I've had it happen before with extracting code out of a big ugly blob and into its own library. Magically, the parts that I had to move seemed to just fall into place, and I could understand the connections between them, and clean up the issues that had become obvious during the move.
One of the nice things about the author's workflow is it lets you move code around without changing its location in the file tree. Now I'm wondering if I could do the same trick to sift through the rest of that blob of code.
One thing I want to do on top of this is to be able to put "comments to post" inline.
Something like:
# REVIEW: This line seems a bit odd to me
And then be able to call some CLI command and have those lines pushed over into "git forge" land as commands.

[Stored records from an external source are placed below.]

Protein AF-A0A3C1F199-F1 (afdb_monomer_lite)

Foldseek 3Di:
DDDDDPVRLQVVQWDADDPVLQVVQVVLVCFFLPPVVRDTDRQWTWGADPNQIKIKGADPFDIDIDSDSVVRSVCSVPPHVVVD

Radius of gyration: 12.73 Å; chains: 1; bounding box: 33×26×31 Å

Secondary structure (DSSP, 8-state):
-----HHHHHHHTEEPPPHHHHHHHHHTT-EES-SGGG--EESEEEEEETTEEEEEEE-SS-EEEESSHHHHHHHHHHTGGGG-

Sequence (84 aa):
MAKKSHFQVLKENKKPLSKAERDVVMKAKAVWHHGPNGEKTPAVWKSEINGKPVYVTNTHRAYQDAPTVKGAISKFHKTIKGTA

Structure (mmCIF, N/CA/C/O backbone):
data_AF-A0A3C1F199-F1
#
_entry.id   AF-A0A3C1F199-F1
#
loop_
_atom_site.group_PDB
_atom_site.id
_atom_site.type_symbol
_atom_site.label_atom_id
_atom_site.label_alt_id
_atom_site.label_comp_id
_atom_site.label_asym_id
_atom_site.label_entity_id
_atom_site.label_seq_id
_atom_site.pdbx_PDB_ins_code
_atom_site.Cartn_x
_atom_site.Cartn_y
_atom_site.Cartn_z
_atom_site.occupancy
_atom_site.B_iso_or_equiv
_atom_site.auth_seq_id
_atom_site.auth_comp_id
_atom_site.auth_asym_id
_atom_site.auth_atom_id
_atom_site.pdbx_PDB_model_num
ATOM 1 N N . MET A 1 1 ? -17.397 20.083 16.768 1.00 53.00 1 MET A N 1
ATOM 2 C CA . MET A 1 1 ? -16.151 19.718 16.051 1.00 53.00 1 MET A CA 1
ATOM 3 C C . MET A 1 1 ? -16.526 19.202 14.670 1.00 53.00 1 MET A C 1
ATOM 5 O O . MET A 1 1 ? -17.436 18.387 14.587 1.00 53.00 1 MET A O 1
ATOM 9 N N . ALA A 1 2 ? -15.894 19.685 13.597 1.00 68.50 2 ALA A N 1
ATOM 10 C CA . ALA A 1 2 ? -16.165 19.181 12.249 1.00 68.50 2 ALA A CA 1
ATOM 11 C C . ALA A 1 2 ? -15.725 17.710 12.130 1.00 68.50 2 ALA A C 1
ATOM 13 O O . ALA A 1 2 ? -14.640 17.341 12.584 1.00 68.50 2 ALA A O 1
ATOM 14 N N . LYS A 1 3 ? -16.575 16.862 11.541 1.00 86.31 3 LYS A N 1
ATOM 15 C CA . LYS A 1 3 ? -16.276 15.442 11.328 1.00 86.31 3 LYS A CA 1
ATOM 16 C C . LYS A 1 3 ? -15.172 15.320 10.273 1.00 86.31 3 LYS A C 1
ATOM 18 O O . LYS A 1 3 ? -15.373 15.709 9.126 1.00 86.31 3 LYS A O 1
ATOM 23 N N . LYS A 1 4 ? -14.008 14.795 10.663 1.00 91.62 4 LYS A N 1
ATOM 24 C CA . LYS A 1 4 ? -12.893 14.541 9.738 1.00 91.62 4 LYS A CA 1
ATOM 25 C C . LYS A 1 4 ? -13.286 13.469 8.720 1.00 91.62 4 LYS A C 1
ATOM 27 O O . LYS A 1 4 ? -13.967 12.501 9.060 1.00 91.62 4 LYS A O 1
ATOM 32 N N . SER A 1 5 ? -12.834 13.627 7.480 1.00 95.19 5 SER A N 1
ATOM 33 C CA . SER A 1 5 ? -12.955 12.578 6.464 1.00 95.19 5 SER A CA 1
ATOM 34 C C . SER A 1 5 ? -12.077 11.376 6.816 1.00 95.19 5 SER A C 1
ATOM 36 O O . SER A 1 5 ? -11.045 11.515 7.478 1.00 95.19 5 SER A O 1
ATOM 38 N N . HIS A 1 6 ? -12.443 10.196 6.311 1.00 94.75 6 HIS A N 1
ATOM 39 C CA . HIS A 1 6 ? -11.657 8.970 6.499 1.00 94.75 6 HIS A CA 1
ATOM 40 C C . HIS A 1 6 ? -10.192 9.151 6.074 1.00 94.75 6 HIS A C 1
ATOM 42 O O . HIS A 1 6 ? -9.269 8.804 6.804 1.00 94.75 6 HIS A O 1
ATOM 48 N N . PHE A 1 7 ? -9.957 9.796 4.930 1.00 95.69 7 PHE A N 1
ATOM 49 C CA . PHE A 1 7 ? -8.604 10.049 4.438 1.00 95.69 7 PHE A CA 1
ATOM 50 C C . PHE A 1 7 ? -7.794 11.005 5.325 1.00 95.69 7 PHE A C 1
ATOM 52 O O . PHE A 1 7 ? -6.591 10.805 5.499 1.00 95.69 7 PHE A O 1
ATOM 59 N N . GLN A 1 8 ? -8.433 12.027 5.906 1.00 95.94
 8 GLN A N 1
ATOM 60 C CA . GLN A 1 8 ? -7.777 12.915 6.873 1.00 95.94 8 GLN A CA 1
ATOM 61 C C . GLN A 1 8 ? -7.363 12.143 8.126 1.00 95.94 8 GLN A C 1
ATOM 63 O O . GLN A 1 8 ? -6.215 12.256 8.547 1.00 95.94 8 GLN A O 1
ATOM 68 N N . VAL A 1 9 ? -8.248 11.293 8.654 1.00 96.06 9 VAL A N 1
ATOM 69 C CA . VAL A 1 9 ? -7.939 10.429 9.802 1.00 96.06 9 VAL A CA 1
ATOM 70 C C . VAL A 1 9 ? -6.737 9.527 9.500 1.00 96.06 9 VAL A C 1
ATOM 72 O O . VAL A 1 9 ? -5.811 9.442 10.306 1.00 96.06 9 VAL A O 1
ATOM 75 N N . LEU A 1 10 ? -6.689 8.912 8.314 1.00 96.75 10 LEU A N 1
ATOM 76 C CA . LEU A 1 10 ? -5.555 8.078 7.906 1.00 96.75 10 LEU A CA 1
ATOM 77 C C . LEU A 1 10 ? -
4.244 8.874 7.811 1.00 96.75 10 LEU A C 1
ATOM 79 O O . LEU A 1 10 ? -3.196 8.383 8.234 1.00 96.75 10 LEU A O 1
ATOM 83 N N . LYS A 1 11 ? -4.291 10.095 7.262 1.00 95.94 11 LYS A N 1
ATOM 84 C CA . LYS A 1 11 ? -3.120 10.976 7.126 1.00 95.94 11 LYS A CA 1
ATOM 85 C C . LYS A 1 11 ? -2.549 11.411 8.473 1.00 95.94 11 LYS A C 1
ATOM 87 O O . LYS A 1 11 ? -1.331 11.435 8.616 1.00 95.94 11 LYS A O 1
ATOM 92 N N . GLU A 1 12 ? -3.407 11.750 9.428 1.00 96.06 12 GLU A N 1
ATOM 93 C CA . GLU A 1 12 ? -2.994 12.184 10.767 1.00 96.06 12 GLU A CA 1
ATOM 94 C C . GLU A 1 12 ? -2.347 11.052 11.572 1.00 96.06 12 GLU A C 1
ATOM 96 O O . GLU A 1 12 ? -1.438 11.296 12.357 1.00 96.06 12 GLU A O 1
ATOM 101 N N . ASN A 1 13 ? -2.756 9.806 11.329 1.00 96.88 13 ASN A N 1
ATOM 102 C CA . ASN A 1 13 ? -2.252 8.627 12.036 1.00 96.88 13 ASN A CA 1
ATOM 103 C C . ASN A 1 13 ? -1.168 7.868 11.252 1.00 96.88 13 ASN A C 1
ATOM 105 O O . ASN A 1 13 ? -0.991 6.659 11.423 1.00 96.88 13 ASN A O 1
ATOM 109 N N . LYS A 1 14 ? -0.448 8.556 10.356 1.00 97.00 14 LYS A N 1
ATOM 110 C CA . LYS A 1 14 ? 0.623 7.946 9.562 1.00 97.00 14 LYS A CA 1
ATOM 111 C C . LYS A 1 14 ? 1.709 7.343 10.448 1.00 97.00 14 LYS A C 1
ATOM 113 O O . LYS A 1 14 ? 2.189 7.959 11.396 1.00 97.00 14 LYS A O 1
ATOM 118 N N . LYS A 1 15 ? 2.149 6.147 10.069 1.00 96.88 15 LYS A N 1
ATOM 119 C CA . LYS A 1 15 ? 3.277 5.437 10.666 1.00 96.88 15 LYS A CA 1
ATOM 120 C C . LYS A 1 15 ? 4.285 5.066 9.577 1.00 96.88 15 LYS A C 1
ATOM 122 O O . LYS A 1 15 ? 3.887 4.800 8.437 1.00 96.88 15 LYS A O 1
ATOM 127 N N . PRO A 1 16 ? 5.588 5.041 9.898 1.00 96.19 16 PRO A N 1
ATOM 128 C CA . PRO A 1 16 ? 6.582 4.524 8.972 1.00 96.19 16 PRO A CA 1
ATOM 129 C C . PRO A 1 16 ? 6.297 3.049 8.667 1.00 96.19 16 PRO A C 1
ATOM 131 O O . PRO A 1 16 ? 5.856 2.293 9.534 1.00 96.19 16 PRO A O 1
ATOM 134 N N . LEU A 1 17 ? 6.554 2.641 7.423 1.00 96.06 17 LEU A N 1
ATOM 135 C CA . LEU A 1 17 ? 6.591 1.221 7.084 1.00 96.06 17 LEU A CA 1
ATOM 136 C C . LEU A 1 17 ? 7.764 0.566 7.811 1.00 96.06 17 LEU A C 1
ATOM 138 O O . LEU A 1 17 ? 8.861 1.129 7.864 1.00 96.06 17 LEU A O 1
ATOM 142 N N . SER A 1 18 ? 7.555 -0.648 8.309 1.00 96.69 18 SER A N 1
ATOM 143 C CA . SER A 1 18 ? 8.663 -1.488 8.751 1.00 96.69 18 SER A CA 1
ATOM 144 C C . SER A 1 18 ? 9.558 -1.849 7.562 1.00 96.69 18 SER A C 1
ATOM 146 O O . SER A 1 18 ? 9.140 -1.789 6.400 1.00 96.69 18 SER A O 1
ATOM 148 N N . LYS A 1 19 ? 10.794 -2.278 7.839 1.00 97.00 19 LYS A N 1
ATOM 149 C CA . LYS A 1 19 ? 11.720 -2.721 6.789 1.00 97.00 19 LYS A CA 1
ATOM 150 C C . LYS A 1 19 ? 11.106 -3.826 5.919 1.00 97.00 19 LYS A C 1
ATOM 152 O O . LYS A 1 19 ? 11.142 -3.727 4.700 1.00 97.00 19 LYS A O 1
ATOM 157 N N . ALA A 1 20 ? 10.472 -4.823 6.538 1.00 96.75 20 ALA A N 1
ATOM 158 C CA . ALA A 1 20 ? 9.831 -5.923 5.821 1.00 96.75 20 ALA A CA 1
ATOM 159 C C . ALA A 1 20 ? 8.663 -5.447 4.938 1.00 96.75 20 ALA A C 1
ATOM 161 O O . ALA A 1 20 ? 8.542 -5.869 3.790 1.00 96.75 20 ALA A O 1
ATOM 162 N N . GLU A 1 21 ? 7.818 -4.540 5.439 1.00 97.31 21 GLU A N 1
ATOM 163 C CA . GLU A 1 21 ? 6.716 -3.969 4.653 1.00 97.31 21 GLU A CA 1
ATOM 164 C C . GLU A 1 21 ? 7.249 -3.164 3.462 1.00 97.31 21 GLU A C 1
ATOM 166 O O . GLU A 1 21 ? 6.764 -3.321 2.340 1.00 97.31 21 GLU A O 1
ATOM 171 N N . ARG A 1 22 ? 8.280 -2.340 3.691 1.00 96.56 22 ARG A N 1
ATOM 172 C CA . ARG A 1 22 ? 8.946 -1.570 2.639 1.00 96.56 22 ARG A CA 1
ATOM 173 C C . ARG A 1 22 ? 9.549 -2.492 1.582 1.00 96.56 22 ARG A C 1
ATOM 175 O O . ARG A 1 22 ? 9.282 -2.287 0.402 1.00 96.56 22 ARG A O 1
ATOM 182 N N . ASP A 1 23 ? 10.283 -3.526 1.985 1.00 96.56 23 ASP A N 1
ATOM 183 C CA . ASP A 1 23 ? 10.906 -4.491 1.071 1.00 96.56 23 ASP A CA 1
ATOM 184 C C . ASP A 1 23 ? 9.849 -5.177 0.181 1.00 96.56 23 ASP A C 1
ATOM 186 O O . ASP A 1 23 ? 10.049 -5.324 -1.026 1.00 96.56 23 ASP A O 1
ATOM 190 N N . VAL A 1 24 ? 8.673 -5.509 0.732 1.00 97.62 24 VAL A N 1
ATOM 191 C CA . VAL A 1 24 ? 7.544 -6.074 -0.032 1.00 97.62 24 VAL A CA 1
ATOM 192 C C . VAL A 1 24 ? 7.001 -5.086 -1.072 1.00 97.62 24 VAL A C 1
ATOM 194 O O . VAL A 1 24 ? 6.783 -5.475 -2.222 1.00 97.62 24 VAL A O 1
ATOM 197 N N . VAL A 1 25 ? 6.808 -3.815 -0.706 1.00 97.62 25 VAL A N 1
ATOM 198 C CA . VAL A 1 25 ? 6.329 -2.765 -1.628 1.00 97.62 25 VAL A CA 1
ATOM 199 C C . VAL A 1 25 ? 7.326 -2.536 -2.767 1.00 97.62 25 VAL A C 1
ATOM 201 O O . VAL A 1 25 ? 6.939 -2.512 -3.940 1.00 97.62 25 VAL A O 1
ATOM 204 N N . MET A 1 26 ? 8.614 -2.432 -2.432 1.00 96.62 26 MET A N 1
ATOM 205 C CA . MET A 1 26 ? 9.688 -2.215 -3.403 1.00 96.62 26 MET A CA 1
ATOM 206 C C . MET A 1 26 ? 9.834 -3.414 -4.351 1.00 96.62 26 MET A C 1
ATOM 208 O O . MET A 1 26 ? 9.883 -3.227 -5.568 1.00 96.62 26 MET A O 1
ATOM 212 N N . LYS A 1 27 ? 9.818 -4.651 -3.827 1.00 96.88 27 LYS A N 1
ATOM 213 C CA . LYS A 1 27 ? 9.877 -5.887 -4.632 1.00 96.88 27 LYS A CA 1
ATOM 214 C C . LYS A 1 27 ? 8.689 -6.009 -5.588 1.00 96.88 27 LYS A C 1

I have been, for larger changes, doing this kind of squashing (tho I actually end up doing jj split) and it works well enough but making comments tends to break the flow a bit for me.
Nice! I might actually adopt this exactly as described.
Now we can review the code in whichever tool we're most comfortable with
What are you guys using? I'm usually just going back and forth between the Github UI and Helix or vim, but I'd love something for the terminal that also allows me to jump to definitions and such.
Is there any way to squash (or generally: interact with) individual "hunks" within the same file when using jj? As far as I know, jj's granularity is at the level of a file?
Imagine a single large file with many changes. I want to go through the various changes and, one by one, squash them rather than all at once or none.
The article only squashes entire files, not individual parts/changes of the same file.
Also if you prefer the interactive git approach someone came up with a way to get that in jj as a configured merge tool, see https://zerowidth.com/2025/jj-tips-and-tricks/#hunk-wise-style. I have this configured locally (though I skipped the ui.diff-editor setting) so I can opt into it when I want to, which I typically only do if I want to use git's support for editing the diff hunk on the fly.
Ah. I never knew that jj's default diff-editor (the TUI one) let's you see individual hunks/changes of a file by using the left-arrow and right-arrow keys.
Because the default TUI tool was confusing and inconvenient, I switched to a different diff-editor (neovim with https://github.com/julienvincent/hunk.nvim). And this setup wouldn't give me hunk-level granularity either.
Thanks for the feedback, everyone!
Edit: This thread prompted me to re-visit hunk.nvim and better understand its keybinds. It finally clicked, and I do know now how to toggle hunks with it!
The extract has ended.